— Work required —
The reply to the records below should contain exactly the lines from the line with "ATOM 280 O O" through the line with "ATOM 301 N N", and nothing besides.

— Provided records —
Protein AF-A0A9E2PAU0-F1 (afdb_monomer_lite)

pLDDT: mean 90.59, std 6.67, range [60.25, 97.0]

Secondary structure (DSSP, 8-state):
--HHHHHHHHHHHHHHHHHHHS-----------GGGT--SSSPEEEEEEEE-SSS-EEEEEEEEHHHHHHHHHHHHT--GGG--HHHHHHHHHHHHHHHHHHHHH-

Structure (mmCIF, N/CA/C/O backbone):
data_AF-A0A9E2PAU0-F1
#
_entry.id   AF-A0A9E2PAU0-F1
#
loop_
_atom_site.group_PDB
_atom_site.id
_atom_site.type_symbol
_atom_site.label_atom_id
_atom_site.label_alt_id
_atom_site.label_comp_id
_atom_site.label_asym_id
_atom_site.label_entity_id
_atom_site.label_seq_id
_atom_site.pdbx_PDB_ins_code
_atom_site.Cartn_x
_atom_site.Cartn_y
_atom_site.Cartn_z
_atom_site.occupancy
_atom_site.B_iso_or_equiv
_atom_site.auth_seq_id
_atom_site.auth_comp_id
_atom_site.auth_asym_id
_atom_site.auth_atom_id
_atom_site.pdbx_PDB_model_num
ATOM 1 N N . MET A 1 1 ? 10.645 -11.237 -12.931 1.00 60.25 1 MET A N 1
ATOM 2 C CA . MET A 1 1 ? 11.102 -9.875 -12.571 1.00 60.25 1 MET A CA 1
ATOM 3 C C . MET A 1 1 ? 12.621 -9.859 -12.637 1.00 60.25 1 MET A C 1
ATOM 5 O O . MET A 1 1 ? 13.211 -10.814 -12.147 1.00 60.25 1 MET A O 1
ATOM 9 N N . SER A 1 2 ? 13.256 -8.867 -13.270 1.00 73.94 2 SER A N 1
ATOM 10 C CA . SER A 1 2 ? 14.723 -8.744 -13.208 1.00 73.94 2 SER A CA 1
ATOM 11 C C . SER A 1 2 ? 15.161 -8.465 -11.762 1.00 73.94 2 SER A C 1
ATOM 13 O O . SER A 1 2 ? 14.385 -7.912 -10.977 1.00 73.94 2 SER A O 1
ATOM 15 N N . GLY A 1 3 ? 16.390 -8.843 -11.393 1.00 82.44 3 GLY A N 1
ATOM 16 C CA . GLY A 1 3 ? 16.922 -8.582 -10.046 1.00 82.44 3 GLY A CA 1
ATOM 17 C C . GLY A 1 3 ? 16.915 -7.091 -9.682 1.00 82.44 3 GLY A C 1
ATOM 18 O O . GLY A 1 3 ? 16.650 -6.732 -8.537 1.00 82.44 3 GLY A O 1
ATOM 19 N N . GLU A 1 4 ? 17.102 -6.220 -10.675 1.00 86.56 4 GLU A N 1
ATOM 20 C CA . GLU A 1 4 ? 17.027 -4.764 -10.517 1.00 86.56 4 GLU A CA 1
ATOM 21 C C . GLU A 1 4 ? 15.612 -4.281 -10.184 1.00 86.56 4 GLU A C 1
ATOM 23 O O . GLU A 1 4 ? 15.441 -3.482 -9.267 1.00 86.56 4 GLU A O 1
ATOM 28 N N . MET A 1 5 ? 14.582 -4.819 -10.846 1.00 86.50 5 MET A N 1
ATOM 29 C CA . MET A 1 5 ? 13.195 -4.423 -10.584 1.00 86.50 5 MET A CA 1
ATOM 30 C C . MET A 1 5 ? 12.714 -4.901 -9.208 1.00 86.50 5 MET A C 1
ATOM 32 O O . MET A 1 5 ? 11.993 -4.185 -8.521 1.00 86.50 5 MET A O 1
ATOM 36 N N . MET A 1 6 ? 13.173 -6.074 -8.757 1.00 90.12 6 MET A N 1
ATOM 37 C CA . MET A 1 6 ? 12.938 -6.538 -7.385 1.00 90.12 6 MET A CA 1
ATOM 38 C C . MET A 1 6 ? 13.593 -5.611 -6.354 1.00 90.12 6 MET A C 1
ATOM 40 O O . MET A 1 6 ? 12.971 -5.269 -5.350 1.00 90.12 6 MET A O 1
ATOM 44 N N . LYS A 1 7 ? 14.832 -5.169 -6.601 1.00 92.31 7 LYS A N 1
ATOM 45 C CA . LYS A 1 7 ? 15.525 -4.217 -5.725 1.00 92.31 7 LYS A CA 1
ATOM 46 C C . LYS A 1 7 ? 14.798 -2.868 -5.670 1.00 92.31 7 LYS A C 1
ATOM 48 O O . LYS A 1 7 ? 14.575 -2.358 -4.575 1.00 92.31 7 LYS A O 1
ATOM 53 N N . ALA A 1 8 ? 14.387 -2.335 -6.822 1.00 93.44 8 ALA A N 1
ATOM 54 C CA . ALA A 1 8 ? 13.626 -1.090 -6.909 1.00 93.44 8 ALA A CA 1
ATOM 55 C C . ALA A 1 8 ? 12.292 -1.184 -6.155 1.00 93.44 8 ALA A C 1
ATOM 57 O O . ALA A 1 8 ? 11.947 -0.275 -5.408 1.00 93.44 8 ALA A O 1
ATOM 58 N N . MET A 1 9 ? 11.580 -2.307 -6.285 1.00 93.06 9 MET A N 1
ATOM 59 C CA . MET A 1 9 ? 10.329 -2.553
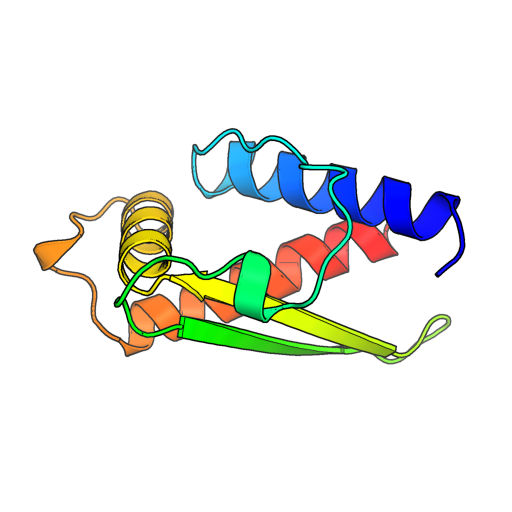 -5.566 1.00 93.06 9 MET A CA 1
ATOM 60 C C . MET A 1 9 ? 10.534 -2.595 -4.046 1.00 93.06 9 MET A C 1
ATOM 62 O O . MET A 1 9 ? 9.802 -1.935 -3.317 1.00 93.06 9 MET A O 1
ATOM 66 N N . LYS A 1 10 ? 11.547 -3.323 -3.556 1.00 94.56 10 LYS A N 1
ATOM 67 C CA . LYS A 1 10 ? 11.869 -3.383 -2.118 1.00 94.56 10 LYS A CA 1
ATOM 68 C C . LYS A 1 10 ? 12.180 -1.995 -1.555 1.00 94.56 10 LYS A C 1
ATOM 70 O O . LYS A 1 10 ? 11.660 -1.633 -0.506 1.00 94.56 10 LYS A O 1
ATOM 75 N N . GLN A 1 11 ? 12.973 -1.206 -2.280 1.00 95.25 11 GLN A N 1
ATOM 76 C CA . GLN A 1 11 ? 13.293 0.164 -1.885 1.00 95.25 11 GLN A CA 1
ATOM 77 C C . GLN A 1 11 ? 12.055 1.071 -1.900 1.00 95.25 11 GLN A C 1
ATOM 79 O O . GLN A 1 11 ? 11.844 1.808 -0.945 1.00 95.25 11 GLN A O 1
ATOM 84 N N . ALA A 1 12 ? 11.216 0.979 -2.936 1.00 95.88 12 ALA A N 1
ATOM 85 C CA . ALA A 1 12 ? 9.964 1.728 -3.028 1.00 95.88 12 ALA A CA 1
ATOM 86 C C . ALA A 1 12 ? 9.043 1.456 -1.832 1.00 95.88 12 ALA A C 1
ATOM 88 O O . ALA A 1 12 ? 8.511 2.389 -1.237 1.00 95.88 12 ALA A O 1
ATOM 89 N N . ILE A 1 13 ? 8.890 0.181 -1.457 1.00 95.81 13 ILE A N 1
ATOM 90 C CA . ILE A 1 13 ? 8.092 -0.226 -0.298 1.00 95.81 13 ILE A CA 1
ATOM 91 C C . ILE A 1 13 ? 8.669 0.387 0.980 1.00 95.81 13 ILE A C 1
ATOM 93 O O . ILE A 1 13 ? 7.934 1.042 1.710 1.00 95.81 13 ILE A O 1
ATOM 97 N N . SER A 1 14 ? 9.970 0.229 1.240 1.00 95.88 14 SER A N 1
ATOM 98 C CA . SER A 1 14 ? 10.595 0.785 2.447 1.00 95.88 14 SER A CA 1
ATOM 99 C C . SER A 1 14 ? 10.444 2.305 2.542 1.00 95.88 14 SER A C 1
ATOM 101 O O . SER A 1 14 ? 10.084 2.807 3.598 1.00 95.88 14 SER A O 1
ATOM 103 N N . GLU A 1 15 ? 10.664 3.030 1.445 1.00 95.56 15 GLU A N 1
ATOM 104 C CA . GLU A 1 15 ? 10.567 4.495 1.401 1.00 95.56 15 GLU A CA 1
ATOM 105 C C . GLU A 1 15 ? 9.139 4.995 1.631 1.00 95.56 15 GLU A C 1
ATOM 107 O O . GLU A 1 15 ? 8.927 5.936 2.396 1.00 95.56 15 GLU A O 1
ATOM 112 N N . VAL A 1 16 ? 8.150 4.368 0.988 1.00 95.75 16 VAL A N 1
ATOM 113 C CA . VAL A 1 16 ? 6.741 4.752 1.138 1.00 95.75 16 VAL A CA 1
ATOM 114 C C . VAL A 1 16 ? 6.243 4.432 2.546 1.00 95.75 16 VAL A C 1
ATOM 116 O O . VAL A 1 16 ? 5.630 5.290 3.179 1.00 95.75 16 VAL A O 1
ATOM 119 N N . MET A 1 17 ? 6.533 3.236 3.061 1.00 95.88 17 MET A N 1
ATOM 120 C CA . MET A 1 17 ? 6.103 2.823 4.400 1.00 95.88 17 MET A CA 1
ATOM 121 C C . MET A 1 17 ? 6.727 3.690 5.499 1.00 95.88 17 MET A C 1
ATOM 123 O O . MET A 1 17 ? 6.018 4.149 6.392 1.00 95.88 17 MET A O 1
ATOM 127 N N . ASP A 1 18 ? 8.020 4.002 5.395 1.00 95.31 18 ASP A N 1
ATOM 128 C CA . ASP A 1 18 ? 8.711 4.854 6.364 1.00 95.31 18 ASP A CA 1
ATOM 129 C C . ASP A 1 18 ? 8.203 6.304 6.317 1.00 95.31 18 ASP A C 1
ATOM 131 O O . ASP A 1 18 ? 7.796 6.866 7.332 1.00 95.31 18 ASP A O 1
ATOM 135 N N . LYS A 1 19 ? 8.150 6.916 5.127 1.00 93.50 19 LYS A N 1
ATOM 136 C CA . LYS A 1 19 ? 7.887 8.360 5.007 1.00 93.50 19 LYS A CA 1
ATOM 137 C C . LYS A 1 19 ? 6.414 8.743 5.032 1.00 93.50 19 LYS A C 1
ATOM 139 O O . LYS A 1 19 ? 6.098 9.826 5.513 1.00 93.50 19 LYS A O 1
ATOM 144 N N . MET A 1 20 ? 5.534 7.912 4.473 1.00 93.12 20 MET A N 1
ATOM 145 C CA . MET A 1 20 ? 4.107 8.244 4.344 1.00 93.12 20 MET A CA 1
ATOM 146 C C . MET A 1 20 ? 3.271 7.651 5.472 1.00 93.12 20 MET A C 1
ATOM 148 O O . MET A 1 20 ? 2.285 8.253 5.885 1.00 93.12 20 MET A O 1
ATOM 152 N N . PHE A 1 21 ? 3.668 6.477 5.964 1.00 93.19 21 PHE A N 1
ATOM 153 C CA . PHE A 1 21 ? 2.912 5.720 6.961 1.00 93.19 21 PHE A CA 1
ATOM 154 C C . PHE A 1 21 ? 3.602 5.669 8.330 1.00 93.19 21 PHE A C 1
ATOM 156 O O . PHE A 1 21 ? 3.051 5.073 9.255 1.00 93.19 21 PHE A O 1
ATOM 163 N N . PHE A 1 22 ? 4.776 6.304 8.471 1.00 91.88 22 PHE A N 1
ATOM 164 C CA . PHE A 1 22 ? 5.596 6.325 9.691 1.00 91.88 22 PHE A CA 1
ATOM 165 C C . PHE A 1 22 ? 5.898 4.925 10.229 1.00 91.88 22 PHE A C 1
ATOM 167 O O . PHE A 1 22 ? 5.947 4.697 11.438 1.00 91.88 22 PHE A O 1
ATOM 174 N N . MET A 1 23 ? 6.074 3.975 9.312 1.00 92.44 23 MET A N 1
ATOM 175 C CA . MET A 1 23 ? 6.146 2.562 9.631 1.00 92.44 23 MET A CA 1
ATOM 176 C C . MET A 1 23 ? 7.324 1.904 8.912 1.00 92.44 23 MET A C 1
ATOM 178 O O . MET A 1 23 ? 7.191 1.422 7.786 1.00 92.44 23 MET A O 1
ATOM 182 N N . PRO A 1 24 ? 8.497 1.853 9.556 1.00 92.44 24 PRO A N 1
ATOM 183 C CA . PRO A 1 24 ? 9.648 1.160 9.005 1.00 92.44 24 PRO A CA 1
ATOM 184 C C . PRO A 1 24 ? 9.355 -0.337 8.851 1.00 92.44 24 PRO A C 1
ATOM 186 O O . PRO A 1 24 ? 9.012 -1.019 9.816 1.00 92.44 24 PRO A O 1
ATOM 189 N N . VAL A 1 25 ? 9.534 -0.865 7.639 1.00 92.25 25 VAL A N 1
ATOM 190 C CA . VAL A 1 25 ? 9.327 -2.288 7.328 1.00 92.25 25 VAL A CA 1
ATOM 191 C C . VAL A 1 25 ? 10.627 -2.968 6.918 1.00 92.25 25 VAL A C 1
ATOM 193 O O . VAL A 1 25 ? 11.512 -2.358 6.317 1.00 92.25 25 VAL A O 1
ATOM 196 N N . GLN A 1 26 ? 10.723 -4.265 7.207 1.00 91.44 26 GLN A N 1
ATOM 197 C CA . GLN A 1 26 ? 11.824 -5.118 6.766 1.00 91.44 26 GLN A CA 1
ATOM 198 C C . GLN A 1 26 ? 11.323 -6.156 5.770 1.00 91.44 26 GLN A C 1
ATOM 200 O O . GLN A 1 26 ? 10.237 -6.716 5.916 1.00 91.44 26 GLN A O 1
ATOM 205 N N . VAL A 1 27 ? 12.139 -6.433 4.758 1.00 90.56 27 VAL A N 1
ATOM 206 C CA . VAL A 1 27 ? 11.823 -7.444 3.752 1.00 90.56 27 VAL A CA 1
ATOM 207 C C . VAL A 1 27 ? 12.239 -8.815 4.268 1.00 90.56 27 VAL A C 1
ATOM 209 O O . VAL A 1 27 ? 13.400 -9.036 4.607 1.00 90.56 27 VAL A O 1
ATOM 212 N N . ASN A 1 28 ? 11.292 -9.749 4.288 1.00 89.50 28 ASN A N 1
ATOM 213 C CA . ASN A 1 28 ? 11.567 -11.147 4.578 1.00 89.50 28 ASN A CA 1
ATOM 214 C C . ASN A 1 28 ? 11.879 -11.899 3.272 1.00 89.50 28 ASN A C 1
ATOM 216 O O . ASN A 1 28 ? 11.054 -11.932 2.363 1.00 89.50 28 ASN A O 1
ATOM 220 N N . GLU A 1 29 ? 13.065 -12.506 3.187 1.00 86.12 29 GLU A N 1
ATOM 221 C CA . GLU A 1 29 ? 13.536 -13.263 2.011 1.00 86.12 29 GLU A CA 1
ATOM 222 C C . GLU A 1 29 ? 13.091 -14.737 2.018 1.00 86.12 29 GLU A C 1
ATOM 224 O O . GLU A 1 29 ? 13.505 -15.517 1.156 1.00 86.12 29 GLU A O 1
ATOM 229 N N . LYS A 1 30 ? 12.271 -15.156 2.996 1.00 86.31 30 LYS A N 1
ATOM 230 C CA . LYS A 1 30 ? 11.665 -16.492 2.995 1.00 86.31 30 LYS A CA 1
ATOM 231 C C . LYS A 1 30 ? 10.930 -16.694 1.668 1.00 86.31 30 LYS A C 1
ATOM 233 O O . LYS A 1 30 ? 10.348 -15.775 1.108 1.00 86.31 30 LYS A O 1
ATOM 238 N N . THR A 1 31 ? 10.967 -17.912 1.151 1.00 83.25 31 THR A N 1
ATOM 239 C CA . THR A 1 31 ? 10.160 -18.318 -0.002 1.00 83.25 31 THR A CA 1
ATOM 240 C C . THR A 1 31 ? 9.114 -19.317 0.478 1.00 83.25 31 THR A C 1
ATOM 242 O O . THR A 1 31 ? 9.373 -20.101 1.391 1.00 83.25 31 THR A O 1
ATOM 245 N N . GLY A 1 32 ? 7.906 -19.244 -0.074 1.00 85.44 32 GLY A N 1
ATOM 246 C CA . GLY A 1 32 ? 6.772 -20.049 0.376 1.00 85.44 32 GLY A CA 1
ATOM 247 C C . GLY A 1 32 ? 5.499 -19.715 -0.390 1.00 85.44 32 GLY A C 1
ATOM 248 O O . GLY A 1 32 ? 5.475 -18.768 -1.183 1.00 85.44 32 GLY A O 1
ATOM 249 N N . ALA A 1 33 ? 4.449 -20.496 -0.159 1.00 85.19 33 ALA A N 1
ATOM 250 C CA . ALA A 1 33 ? 3.127 -20.209 -0.695 1.00 85.19 33 ALA A CA 1
ATOM 251 C C . ALA A 1 33 ? 2.550 -18.952 -0.029 1.00 85.19 33 ALA A C 1
ATOM 253 O O . ALA A 1 33 ? 2.893 -18.633 1.106 1.00 85.19 33 ALA A O 1
ATOM 254 N N . LEU A 1 34 ? 1.640 -18.248 -0.710 1.00 79.81 34 LEU A N 1
ATOM 255 C CA . LEU A 1 34 ? 1.002 -17.042 -0.165 1.00 79.81 34 LEU A CA 1
ATOM 256 C C . LEU A 1 34 ? 0.321 -17.309 1.191 1.00 79.81 34 LEU A C 1
ATOM 258 O O . LEU A 1 34 ? 0.402 -16.488 2.097 1.00 79.81 34 LEU A O 1
ATOM 262 N N . SER A 1 35 ? -0.276 -18.493 1.349 1.00 81.81 35 SER A N 1
ATOM 263 C CA . SER A 1 35 ? -0.881 -18.967 2.599 1.00 81.81 35 SER A CA 1
ATOM 264 C C . SER A 1 35 ? 0.096 -19.035 3.773 1.00 81.81 35 SER A C 1
ATOM 266 O O . SER A 1 35 ? -0.321 -18.884 4.913 1.00 81.81 35 SER A O 1
ATOM 268 N N . ASP A 1 36 ? 1.392 -19.224 3.514 1.00 85.38 36 ASP A N 1
ATOM 269 C CA . ASP A 1 36 ? 2.413 -19.330 4.563 1.00 85.38 36 ASP A CA 1
ATOM 270 C C . ASP A 1 36 ? 2.749 -17.968 5.190 1.00 85.38 36 ASP A C 1
ATOM 272 O O . ASP A 1 36 ? 3.450 -17.910 6.204 1.00 85.38 36 ASP A O 1
ATOM 276 N N . TRP A 1 37 ? 2.294 -16.878 4.563 1.00 82.44 37 TRP A N 1
ATOM 277 C CA . TRP A 1 37 ? 2.527 -15.498 4.989 1.00 82.44 37 TRP A CA 1
ATOM 278 C C . TRP A 1 37 ? 1.366 -14.909 5.783 1.00 82.44 37 TRP A C 1
ATOM 280 O O . TRP A 1 37 ? 1.580 -14.009 6.590 1.00 82.44 37 TRP A O 1
ATOM 290 N N . PHE A 1 38 ? 0.154 -15.427 5.587 1.00 80.06 38 PHE A N 1
ATOM 291 C CA . PHE A 1 38 ? -1.045 -14.989 6.293 1.00 80.06 38 PHE A CA 1
ATOM 292 C C . PHE A 1 38 ? -1.420 -16.027 7.348 1.00 80.06 38 PHE A C 1
ATOM 294 O O . PHE A 1 38 ? -2.299 -16.859 7.149 1.00 80.06 38 PHE A O 1
ATOM 301 N N . THR A 1 39 ? -0.709 -15.996 8.475 1.00 72.19 39 THR A N 1
ATOM 302 C CA . THR A 1 39 ? -0.993 -16.867 9.628 1.00 72.19 39 THR A CA 1
ATOM 303 C C . THR A 1 39 ? -2.061 -16.290 10.559 1.00 72.19 39 THR A C 1
ATOM 305 O O . THR A 1 39 ? -2.421 -16.931 11.542 1.00 72.19 39 THR A O 1
ATOM 308 N N . CYS A 1 40 ? -2.520 -15.063 10.306 1.00 65.88 40 CYS A N 1
ATOM 309 C CA . CYS A 1 40 ? -3.561 -14.402 11.081 1.00 65.88 40 CYS A CA 1
ATOM 310 C C . CYS A 1 40 ? -4.952 -14.848 10.613 1.00 65.88 40 CYS A C 1
ATOM 312 O O . CYS A 1 40 ? -5.201 -14.952 9.416 1.00 65.88 40 CYS A O 1
ATOM 314 N N . GLU A 1 41 ? -5.880 -15.032 11.554 1.00 80.75 41 GLU A N 1
ATOM 315 C CA . GLU A 1 41 ? -7.308 -15.249 11.254 1.00 80.75 41 GLU A CA 1
ATOM 316 C C . GLU A 1 41 ? -8.007 -13.972 10.746 1.00 80.75 41 GLU A C 1
ATOM 318 O O . GLU A 1 41 ? -9.199 -13.981 10.439 1.00 80.75 41 GLU A O 1
ATOM 323 N N . GLU A 1 42 ? -7.277 -12.857 10.665 1.00 84.62 42 GLU A N 1
ATOM 324 C CA . GLU A 1 42 ? -7.811 -11.596 10.173 1.00 84.62 42 GLU A CA 1
ATOM 325 C C . GLU A 1 42 ? -8.117 -11.649 8.669 1.00 84.62 42 GLU A C 1
ATOM 327 O O . GLU A 1 42 ? -7.349 -12.236 7.898 1.00 84.62 42 GLU A O 1
ATOM 332 N N . PRO A 1 43 ? -9.197 -10.981 8.221 1.00 89.12 43 PRO A N 1
ATOM 333 C CA . PRO A 1 43 ? -9.459 -10.798 6.802 1.00 89.12 43 PRO A CA 1
ATOM 334 C C . PRO A 1 43 ? -8.273 -10.143 6.091 1.00 89.12 43 PRO A C 1
ATOM 336 O O . PRO A 1 43 ? -7.654 -9.215 6.615 1.00 89.12 43 PRO A O 1
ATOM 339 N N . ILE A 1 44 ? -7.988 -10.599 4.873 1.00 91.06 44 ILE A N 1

— Task result —
ATOM 280 O O . TRP A 1 37 ? 1.580 -14.009 6.590 1.00 82.44 37 TRP A O 1
ATOM 290 N N . PHE A 1 38 ? 0.154 -15.427 5.587 1.00 80.06 38 PHE A N 1
ATOM 291 C CA . PHE A 1 38 ? -1.045 -14.989 6.293 1.00 80.06 38 PHE A CA 1
ATOM 292 C C . PHE A 1 38 ? -1.420 -16.027 7.348 1.00 80.06 38 PHE A C 1
ATOM 294 O O . PHE A 1 38 ? -2.299 -16.859 7.149 1.00 80.06 38 PHE A O 1
ATOM 301 N N . THR A 1 39 ? -0.709 -15.996 8.475 1.00 72.19 39 THR A N 1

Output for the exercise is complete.